Io di certo non la uso per avere un boost prestazionale

----------

## Kernel78

 *lavish wrote:*   

> Allora mostralo anche a me, perchè sono anche io fortemente scettico 
> 
> La forza di gentoo non sta nell'ottimizzazione in compilazione, ma nelle USE flags
> 
> Io di certo non la uso per avere un boost prestazionale

 

Concordo con te ma non pienamente.

Anche io non cerco in gentoo un aumento delle prestazioni ma una maggior possibilità di controllo del sistema. Penso sia però innegabile che si possa ottimizzare gentoo per ottenere un aumento delle prestazioni rispetto ad altre distro, solamente compilare per il proprio processore aumenta le prestazioni rispetto a compilare per un generico i686.

----------

## xchris

 *Kernel78 wrote:*   

> Penso sia però innegabile che si possa ottimizzare gentoo per ottenere un aumento delle prestazioni rispetto ad altre distro, solamente compilare per il proprio processore aumenta le prestazioni rispetto a compilare per un generico i686.

 

al 90% dei casi le ottimizzazione spinte portano a forti rallentamenti perche' non si conoscono bene i Gcc internals (chi li conosce??  :Laughing: )

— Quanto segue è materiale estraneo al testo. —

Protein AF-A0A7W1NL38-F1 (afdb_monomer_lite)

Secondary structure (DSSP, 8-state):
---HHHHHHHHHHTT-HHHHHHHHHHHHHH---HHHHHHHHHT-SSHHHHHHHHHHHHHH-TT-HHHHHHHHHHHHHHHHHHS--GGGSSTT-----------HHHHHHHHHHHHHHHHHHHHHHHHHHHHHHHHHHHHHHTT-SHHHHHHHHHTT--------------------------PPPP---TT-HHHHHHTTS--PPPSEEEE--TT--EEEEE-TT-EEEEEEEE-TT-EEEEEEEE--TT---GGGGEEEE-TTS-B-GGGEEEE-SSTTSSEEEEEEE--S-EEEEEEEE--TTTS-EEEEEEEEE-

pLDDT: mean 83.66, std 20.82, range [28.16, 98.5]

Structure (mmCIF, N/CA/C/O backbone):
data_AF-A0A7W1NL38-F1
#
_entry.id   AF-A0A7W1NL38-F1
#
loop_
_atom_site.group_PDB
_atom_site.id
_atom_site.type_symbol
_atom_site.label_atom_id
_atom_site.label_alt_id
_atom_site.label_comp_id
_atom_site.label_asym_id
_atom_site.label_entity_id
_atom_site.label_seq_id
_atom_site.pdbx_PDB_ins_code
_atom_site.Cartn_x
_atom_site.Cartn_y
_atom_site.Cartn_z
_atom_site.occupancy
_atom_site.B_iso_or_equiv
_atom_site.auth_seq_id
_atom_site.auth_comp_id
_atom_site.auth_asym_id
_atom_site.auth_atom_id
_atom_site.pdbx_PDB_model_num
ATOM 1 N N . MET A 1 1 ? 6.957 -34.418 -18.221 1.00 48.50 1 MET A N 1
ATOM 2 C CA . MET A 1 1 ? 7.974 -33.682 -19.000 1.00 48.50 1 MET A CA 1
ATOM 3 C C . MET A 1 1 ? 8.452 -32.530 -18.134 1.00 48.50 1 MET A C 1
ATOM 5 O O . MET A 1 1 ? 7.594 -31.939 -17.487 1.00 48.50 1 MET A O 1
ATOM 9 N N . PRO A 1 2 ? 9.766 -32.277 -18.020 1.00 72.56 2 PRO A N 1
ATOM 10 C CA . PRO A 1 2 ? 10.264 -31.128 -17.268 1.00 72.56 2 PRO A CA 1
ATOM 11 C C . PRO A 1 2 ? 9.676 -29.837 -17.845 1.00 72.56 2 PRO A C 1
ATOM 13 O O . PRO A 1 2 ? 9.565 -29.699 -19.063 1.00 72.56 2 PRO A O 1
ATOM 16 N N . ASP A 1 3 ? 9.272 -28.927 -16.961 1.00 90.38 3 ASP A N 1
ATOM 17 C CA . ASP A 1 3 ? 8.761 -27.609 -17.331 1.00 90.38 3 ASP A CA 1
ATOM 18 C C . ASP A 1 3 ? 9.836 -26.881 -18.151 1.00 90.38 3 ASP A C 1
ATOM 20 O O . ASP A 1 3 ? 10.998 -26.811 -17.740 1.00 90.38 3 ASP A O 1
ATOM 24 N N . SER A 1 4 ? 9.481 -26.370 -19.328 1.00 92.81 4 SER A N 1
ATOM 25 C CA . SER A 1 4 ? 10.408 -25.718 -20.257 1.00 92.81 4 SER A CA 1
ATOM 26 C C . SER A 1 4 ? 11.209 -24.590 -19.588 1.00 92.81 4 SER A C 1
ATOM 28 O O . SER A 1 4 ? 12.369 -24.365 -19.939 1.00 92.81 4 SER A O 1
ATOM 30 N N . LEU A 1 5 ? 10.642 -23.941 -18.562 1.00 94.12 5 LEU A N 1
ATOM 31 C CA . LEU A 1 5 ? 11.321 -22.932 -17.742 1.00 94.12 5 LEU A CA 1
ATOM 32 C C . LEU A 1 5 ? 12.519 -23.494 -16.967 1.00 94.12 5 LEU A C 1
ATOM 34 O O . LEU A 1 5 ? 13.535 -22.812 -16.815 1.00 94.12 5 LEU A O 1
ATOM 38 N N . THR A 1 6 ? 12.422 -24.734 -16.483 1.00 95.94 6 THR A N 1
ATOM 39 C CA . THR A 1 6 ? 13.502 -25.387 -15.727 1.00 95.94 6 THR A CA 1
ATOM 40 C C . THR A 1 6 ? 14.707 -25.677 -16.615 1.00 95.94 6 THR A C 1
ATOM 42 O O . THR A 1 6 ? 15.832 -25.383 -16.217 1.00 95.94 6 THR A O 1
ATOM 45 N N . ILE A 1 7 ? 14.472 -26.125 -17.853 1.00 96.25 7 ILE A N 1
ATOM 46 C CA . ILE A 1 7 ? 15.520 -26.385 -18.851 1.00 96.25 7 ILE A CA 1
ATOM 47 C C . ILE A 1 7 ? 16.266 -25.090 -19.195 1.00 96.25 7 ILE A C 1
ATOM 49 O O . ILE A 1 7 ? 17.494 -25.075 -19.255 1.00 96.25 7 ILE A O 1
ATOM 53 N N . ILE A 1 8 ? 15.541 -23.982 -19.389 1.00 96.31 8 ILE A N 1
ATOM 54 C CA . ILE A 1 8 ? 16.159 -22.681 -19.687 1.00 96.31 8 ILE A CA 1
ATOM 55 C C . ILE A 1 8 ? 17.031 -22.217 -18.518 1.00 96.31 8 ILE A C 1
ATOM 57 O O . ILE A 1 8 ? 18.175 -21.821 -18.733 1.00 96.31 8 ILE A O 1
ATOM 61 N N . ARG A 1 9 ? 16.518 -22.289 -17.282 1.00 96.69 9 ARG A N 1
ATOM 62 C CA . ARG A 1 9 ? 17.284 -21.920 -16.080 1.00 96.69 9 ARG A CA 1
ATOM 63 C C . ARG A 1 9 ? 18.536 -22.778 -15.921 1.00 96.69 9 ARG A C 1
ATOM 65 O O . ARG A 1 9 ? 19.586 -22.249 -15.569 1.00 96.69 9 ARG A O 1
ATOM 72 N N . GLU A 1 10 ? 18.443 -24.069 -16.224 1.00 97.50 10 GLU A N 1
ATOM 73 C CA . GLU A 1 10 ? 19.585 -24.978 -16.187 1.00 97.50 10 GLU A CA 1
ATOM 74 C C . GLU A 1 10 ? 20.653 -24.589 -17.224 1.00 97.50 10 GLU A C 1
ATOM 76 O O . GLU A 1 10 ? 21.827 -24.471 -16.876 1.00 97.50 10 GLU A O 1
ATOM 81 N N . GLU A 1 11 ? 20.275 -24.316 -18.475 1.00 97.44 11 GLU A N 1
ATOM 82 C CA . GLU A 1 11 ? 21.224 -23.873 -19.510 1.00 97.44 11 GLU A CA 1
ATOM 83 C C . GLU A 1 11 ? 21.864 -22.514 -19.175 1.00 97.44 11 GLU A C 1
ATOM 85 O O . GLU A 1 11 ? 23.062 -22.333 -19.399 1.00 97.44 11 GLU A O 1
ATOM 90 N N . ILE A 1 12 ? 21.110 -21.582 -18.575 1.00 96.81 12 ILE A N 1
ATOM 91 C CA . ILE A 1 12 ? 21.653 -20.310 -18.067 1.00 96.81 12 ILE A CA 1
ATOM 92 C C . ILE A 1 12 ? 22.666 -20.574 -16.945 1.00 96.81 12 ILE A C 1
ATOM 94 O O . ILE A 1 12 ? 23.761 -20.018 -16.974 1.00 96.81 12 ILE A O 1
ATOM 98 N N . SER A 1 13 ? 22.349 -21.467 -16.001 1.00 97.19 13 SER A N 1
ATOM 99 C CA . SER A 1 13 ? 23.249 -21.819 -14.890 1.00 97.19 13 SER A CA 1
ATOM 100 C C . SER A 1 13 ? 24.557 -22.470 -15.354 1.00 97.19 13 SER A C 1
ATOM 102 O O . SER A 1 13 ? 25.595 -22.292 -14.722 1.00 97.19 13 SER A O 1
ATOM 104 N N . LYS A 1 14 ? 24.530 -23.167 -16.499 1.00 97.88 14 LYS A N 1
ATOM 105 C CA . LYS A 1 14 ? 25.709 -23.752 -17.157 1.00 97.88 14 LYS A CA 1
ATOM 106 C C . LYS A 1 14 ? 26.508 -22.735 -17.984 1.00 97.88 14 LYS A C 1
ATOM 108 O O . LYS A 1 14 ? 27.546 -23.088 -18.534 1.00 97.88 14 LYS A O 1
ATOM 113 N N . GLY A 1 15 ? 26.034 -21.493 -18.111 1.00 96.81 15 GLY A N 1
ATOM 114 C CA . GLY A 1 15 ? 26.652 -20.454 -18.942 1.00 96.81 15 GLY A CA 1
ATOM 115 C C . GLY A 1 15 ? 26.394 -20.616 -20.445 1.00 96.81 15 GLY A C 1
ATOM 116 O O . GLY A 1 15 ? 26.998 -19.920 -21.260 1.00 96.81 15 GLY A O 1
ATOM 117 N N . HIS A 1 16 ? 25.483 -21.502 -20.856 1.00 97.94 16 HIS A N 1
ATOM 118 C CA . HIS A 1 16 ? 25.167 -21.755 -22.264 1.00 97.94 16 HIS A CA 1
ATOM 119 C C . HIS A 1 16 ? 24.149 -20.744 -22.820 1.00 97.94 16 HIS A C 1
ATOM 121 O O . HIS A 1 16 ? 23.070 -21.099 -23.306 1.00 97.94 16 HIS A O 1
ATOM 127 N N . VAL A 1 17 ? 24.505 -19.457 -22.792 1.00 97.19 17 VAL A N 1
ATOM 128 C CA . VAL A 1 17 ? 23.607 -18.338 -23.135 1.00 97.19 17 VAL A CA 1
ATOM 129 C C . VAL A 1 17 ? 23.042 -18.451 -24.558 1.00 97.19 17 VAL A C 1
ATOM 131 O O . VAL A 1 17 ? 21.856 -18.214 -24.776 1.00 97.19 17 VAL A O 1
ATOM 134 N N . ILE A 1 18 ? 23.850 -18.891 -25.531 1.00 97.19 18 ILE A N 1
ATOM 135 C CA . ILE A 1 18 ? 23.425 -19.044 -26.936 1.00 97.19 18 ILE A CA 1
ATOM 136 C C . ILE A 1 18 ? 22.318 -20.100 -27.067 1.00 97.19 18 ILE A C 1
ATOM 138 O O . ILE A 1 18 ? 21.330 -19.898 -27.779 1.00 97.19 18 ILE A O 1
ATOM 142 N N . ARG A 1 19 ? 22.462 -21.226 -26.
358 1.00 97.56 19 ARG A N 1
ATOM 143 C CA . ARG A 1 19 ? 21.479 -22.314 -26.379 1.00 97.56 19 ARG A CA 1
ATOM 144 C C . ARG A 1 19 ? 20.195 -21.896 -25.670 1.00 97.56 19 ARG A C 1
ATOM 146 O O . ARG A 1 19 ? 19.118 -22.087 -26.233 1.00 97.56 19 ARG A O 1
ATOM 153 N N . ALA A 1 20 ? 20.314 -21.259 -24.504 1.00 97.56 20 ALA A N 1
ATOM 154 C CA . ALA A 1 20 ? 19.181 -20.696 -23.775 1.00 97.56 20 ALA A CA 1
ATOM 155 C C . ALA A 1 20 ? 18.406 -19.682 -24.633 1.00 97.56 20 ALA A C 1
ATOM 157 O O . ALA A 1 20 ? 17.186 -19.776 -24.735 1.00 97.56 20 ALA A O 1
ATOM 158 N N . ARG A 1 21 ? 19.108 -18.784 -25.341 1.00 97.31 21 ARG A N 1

Senza contare che poi bisogna valutare diversi aspetti...

grandezza del binario vs prestazioni sottosistema disco.

Magari ottimizzazioni spinte aumentano le dimensioni del binario e i benefici vengono persi perche' magari si dispone di un disco lento.

Gentoo da potenza.

Ma come gli spot insegnano... la potenza non e' nulla senza il controllo  :Laughing: 

ovvero... se non si sa esattamente cosa si sta facendo (ottimizzando) non serve spesso a nulla!

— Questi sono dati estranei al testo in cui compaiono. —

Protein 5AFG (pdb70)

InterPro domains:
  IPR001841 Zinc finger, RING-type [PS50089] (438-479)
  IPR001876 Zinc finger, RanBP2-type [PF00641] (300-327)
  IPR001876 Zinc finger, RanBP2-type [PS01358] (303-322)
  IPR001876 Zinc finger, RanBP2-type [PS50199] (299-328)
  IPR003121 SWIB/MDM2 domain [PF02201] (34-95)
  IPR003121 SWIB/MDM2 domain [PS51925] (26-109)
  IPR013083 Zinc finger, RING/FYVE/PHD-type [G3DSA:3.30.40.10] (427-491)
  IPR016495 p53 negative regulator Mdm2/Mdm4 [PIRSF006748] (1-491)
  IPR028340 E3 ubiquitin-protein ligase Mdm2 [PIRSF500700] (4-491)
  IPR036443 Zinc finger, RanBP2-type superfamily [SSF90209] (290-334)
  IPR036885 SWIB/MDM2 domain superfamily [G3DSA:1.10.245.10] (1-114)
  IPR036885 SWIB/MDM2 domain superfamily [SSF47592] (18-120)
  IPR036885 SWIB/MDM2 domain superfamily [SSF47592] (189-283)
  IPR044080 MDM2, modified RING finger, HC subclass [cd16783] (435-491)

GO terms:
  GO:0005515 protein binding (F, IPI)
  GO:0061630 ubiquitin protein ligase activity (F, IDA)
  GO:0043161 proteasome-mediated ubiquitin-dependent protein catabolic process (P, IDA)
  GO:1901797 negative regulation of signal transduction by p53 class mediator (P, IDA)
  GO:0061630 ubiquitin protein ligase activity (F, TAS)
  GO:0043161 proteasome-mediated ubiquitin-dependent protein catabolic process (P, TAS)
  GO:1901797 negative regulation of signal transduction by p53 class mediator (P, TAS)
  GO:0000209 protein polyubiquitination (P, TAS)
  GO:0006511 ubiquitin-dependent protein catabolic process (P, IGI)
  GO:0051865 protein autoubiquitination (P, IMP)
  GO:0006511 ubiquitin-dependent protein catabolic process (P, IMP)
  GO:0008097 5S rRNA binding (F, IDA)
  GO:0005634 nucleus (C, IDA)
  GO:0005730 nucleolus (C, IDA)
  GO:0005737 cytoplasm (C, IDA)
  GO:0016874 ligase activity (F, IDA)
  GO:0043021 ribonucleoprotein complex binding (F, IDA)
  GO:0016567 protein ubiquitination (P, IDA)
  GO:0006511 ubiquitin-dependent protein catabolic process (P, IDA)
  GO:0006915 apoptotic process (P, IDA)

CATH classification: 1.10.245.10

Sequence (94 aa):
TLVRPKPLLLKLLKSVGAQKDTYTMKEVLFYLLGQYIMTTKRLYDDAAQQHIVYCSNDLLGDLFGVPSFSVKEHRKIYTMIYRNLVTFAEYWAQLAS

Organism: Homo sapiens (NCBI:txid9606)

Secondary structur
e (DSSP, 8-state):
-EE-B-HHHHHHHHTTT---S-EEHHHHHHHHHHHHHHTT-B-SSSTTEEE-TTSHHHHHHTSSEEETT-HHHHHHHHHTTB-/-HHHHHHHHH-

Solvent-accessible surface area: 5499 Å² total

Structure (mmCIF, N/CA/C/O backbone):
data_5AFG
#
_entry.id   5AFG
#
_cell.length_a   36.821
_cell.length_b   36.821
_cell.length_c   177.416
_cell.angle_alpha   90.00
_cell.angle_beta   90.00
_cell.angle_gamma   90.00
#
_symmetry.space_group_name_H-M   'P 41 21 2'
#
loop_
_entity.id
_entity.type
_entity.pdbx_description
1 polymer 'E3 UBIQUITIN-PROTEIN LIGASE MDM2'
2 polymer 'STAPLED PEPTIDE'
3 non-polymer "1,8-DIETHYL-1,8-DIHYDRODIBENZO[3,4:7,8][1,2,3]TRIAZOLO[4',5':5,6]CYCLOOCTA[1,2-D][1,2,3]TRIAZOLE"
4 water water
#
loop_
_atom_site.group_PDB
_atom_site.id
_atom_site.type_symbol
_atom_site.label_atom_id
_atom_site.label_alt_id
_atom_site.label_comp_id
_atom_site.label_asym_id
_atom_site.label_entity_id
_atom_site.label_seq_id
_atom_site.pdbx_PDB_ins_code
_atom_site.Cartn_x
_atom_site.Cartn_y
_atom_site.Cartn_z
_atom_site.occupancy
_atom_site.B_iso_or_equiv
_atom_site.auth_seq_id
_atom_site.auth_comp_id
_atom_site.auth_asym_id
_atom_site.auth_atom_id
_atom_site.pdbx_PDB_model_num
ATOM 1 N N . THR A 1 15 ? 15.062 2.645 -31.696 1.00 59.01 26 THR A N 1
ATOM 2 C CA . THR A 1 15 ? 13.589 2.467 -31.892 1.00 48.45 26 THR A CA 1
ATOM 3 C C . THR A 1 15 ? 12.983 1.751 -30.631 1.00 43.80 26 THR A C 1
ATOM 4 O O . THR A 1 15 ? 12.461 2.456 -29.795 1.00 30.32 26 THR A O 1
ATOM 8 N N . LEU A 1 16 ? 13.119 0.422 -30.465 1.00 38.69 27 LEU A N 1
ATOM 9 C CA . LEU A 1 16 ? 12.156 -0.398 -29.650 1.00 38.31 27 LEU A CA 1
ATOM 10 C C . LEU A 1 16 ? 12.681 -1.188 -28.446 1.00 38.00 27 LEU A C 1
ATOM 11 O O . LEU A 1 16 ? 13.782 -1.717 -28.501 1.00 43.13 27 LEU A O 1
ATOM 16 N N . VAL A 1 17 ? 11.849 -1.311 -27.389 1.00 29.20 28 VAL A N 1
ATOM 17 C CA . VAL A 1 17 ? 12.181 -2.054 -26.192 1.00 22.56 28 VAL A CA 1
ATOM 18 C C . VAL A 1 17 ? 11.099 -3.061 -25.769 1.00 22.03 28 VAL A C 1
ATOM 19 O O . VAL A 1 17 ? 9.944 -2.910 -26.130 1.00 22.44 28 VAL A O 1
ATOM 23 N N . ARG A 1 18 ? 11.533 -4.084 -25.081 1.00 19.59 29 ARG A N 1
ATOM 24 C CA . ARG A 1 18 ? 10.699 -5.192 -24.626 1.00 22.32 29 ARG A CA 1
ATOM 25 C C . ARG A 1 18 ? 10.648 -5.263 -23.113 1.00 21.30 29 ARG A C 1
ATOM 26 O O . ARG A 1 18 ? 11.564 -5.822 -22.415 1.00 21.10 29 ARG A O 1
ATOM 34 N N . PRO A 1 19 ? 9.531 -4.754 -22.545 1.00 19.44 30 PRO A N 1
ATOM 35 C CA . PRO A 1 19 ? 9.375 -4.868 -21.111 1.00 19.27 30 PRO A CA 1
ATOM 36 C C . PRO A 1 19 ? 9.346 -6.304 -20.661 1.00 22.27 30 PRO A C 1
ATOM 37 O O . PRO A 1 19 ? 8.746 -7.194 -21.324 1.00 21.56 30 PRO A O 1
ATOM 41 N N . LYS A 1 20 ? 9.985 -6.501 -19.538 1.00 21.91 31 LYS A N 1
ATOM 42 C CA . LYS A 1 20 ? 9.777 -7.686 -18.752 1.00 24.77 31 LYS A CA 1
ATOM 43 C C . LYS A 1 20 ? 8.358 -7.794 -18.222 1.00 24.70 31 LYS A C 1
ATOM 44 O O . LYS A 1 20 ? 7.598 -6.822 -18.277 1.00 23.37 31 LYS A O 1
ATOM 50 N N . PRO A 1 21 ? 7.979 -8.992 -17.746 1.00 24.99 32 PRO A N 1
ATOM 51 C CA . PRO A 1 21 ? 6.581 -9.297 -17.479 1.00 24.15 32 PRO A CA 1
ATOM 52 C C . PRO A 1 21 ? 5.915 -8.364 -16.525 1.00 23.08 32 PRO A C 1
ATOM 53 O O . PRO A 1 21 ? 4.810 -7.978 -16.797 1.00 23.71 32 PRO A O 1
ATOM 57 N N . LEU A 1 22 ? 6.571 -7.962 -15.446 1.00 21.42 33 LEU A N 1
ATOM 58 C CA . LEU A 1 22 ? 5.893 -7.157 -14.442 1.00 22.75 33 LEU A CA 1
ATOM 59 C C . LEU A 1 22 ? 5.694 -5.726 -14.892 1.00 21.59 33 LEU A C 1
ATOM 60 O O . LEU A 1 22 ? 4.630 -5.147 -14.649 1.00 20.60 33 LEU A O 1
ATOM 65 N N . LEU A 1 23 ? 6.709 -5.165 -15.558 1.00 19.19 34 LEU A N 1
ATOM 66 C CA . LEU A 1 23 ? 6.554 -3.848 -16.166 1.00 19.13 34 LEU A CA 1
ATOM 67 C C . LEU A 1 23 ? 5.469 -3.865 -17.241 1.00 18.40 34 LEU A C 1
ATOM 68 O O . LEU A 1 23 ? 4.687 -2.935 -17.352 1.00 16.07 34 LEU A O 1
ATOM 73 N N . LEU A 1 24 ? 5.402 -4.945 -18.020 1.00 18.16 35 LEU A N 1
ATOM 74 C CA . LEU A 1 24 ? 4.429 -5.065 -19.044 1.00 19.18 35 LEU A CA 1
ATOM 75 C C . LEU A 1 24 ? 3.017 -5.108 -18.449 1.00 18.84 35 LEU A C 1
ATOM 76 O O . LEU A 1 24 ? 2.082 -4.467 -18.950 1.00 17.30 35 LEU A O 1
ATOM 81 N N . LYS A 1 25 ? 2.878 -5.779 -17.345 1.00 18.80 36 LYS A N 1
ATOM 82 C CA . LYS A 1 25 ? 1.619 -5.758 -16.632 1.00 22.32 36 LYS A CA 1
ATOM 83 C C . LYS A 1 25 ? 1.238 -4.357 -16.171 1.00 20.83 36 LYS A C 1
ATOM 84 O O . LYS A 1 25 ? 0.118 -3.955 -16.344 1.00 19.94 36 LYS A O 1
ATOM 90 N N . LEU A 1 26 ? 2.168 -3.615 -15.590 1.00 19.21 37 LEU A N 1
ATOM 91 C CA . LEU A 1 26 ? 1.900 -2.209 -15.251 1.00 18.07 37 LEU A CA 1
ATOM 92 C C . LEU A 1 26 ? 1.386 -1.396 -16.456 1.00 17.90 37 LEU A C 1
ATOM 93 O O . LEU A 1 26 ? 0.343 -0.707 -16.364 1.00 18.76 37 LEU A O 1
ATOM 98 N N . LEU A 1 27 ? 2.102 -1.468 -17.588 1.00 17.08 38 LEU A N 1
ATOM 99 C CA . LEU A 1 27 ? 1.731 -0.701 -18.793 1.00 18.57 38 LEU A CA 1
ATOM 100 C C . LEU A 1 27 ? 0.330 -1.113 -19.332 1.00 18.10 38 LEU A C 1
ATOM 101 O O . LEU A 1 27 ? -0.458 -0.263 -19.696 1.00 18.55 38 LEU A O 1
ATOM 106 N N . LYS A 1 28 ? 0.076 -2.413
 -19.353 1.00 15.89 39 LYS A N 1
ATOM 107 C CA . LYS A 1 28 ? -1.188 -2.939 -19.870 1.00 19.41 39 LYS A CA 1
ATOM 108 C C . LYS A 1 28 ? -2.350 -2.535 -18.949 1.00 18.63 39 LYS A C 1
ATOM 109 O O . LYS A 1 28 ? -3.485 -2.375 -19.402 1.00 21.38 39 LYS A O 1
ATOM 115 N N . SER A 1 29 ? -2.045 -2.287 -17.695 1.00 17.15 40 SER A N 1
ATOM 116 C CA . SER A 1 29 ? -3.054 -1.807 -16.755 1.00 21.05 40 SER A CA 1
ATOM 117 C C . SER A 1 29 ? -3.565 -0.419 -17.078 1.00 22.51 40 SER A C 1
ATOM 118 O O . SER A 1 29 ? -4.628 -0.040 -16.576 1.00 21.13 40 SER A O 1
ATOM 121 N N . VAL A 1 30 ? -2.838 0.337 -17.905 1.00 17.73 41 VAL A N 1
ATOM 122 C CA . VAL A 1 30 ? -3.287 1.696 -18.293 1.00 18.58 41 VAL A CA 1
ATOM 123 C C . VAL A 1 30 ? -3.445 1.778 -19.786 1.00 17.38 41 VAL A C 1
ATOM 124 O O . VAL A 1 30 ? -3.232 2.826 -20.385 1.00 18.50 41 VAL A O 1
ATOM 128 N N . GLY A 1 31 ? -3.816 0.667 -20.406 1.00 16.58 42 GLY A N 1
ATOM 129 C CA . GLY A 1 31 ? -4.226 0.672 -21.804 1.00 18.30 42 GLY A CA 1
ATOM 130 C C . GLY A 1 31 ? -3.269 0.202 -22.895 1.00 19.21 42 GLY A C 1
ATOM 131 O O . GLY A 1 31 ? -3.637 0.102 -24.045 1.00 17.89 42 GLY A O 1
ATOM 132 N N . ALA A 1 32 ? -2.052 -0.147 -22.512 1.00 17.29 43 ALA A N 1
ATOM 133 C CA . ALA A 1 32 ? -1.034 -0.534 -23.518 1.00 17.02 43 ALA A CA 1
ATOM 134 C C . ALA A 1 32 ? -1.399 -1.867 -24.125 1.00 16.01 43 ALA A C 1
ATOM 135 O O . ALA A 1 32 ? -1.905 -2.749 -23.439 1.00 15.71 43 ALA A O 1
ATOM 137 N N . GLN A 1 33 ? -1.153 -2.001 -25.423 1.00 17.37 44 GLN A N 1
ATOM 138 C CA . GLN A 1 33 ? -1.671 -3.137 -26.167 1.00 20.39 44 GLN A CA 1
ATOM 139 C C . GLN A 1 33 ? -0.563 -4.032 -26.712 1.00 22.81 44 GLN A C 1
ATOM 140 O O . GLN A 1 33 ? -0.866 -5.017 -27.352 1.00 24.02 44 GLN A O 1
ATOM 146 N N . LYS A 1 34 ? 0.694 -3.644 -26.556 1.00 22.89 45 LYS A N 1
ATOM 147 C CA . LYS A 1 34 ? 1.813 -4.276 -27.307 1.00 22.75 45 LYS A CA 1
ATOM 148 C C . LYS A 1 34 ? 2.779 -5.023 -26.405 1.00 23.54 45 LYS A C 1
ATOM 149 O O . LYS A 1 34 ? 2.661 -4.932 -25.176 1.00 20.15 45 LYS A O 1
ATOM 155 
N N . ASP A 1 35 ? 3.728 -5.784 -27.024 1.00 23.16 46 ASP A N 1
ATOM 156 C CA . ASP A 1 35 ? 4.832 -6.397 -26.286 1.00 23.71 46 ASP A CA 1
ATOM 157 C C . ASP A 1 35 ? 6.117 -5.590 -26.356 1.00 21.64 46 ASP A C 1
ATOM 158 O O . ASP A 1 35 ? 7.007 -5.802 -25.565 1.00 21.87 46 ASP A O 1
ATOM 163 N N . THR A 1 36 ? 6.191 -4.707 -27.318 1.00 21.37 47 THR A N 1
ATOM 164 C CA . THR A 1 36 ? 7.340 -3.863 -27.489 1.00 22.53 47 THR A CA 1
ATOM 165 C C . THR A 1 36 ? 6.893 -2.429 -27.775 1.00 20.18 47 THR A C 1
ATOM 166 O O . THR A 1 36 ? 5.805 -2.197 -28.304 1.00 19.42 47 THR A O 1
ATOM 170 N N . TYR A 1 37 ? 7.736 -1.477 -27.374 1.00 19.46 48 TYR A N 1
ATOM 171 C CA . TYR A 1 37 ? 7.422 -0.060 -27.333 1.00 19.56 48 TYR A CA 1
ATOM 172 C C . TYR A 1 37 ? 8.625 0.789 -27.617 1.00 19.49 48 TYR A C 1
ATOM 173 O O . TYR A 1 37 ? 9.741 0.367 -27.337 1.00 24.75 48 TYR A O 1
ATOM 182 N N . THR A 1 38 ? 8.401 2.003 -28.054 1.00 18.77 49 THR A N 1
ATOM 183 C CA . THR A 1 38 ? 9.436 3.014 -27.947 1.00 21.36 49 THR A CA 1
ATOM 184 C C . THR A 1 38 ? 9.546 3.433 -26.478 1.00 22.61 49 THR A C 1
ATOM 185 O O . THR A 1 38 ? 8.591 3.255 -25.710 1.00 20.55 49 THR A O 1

Gentoo per me? SOURCE CODE,USEFLAGS

----------

## silian87

 *Quote:*   

>  Penso sia però innegabile che si possa ottimizzare gentoo per ottenere un aumento delle prestazioni rispetto ad altre distro, solamente compilare per il proprio processore aumenta le prestazioni rispetto a compilare per un generico i686.

 

Secondo me il problema e' stabilire se il gioco vale la candela... magari su un computer nuovo si,... ma compilare tutto su anche un pentium3 non e' tanto piacevole, e l'incremento delle prestazioni non e' cosi' alto. Secondo me gentoo e' in genere piu' veloce delle altre distribuzioni, ma non tanto per le ottimizzazioni. Avete mai visto una crux linux avviarsi? In confronto Windows XP e' una lumaca. 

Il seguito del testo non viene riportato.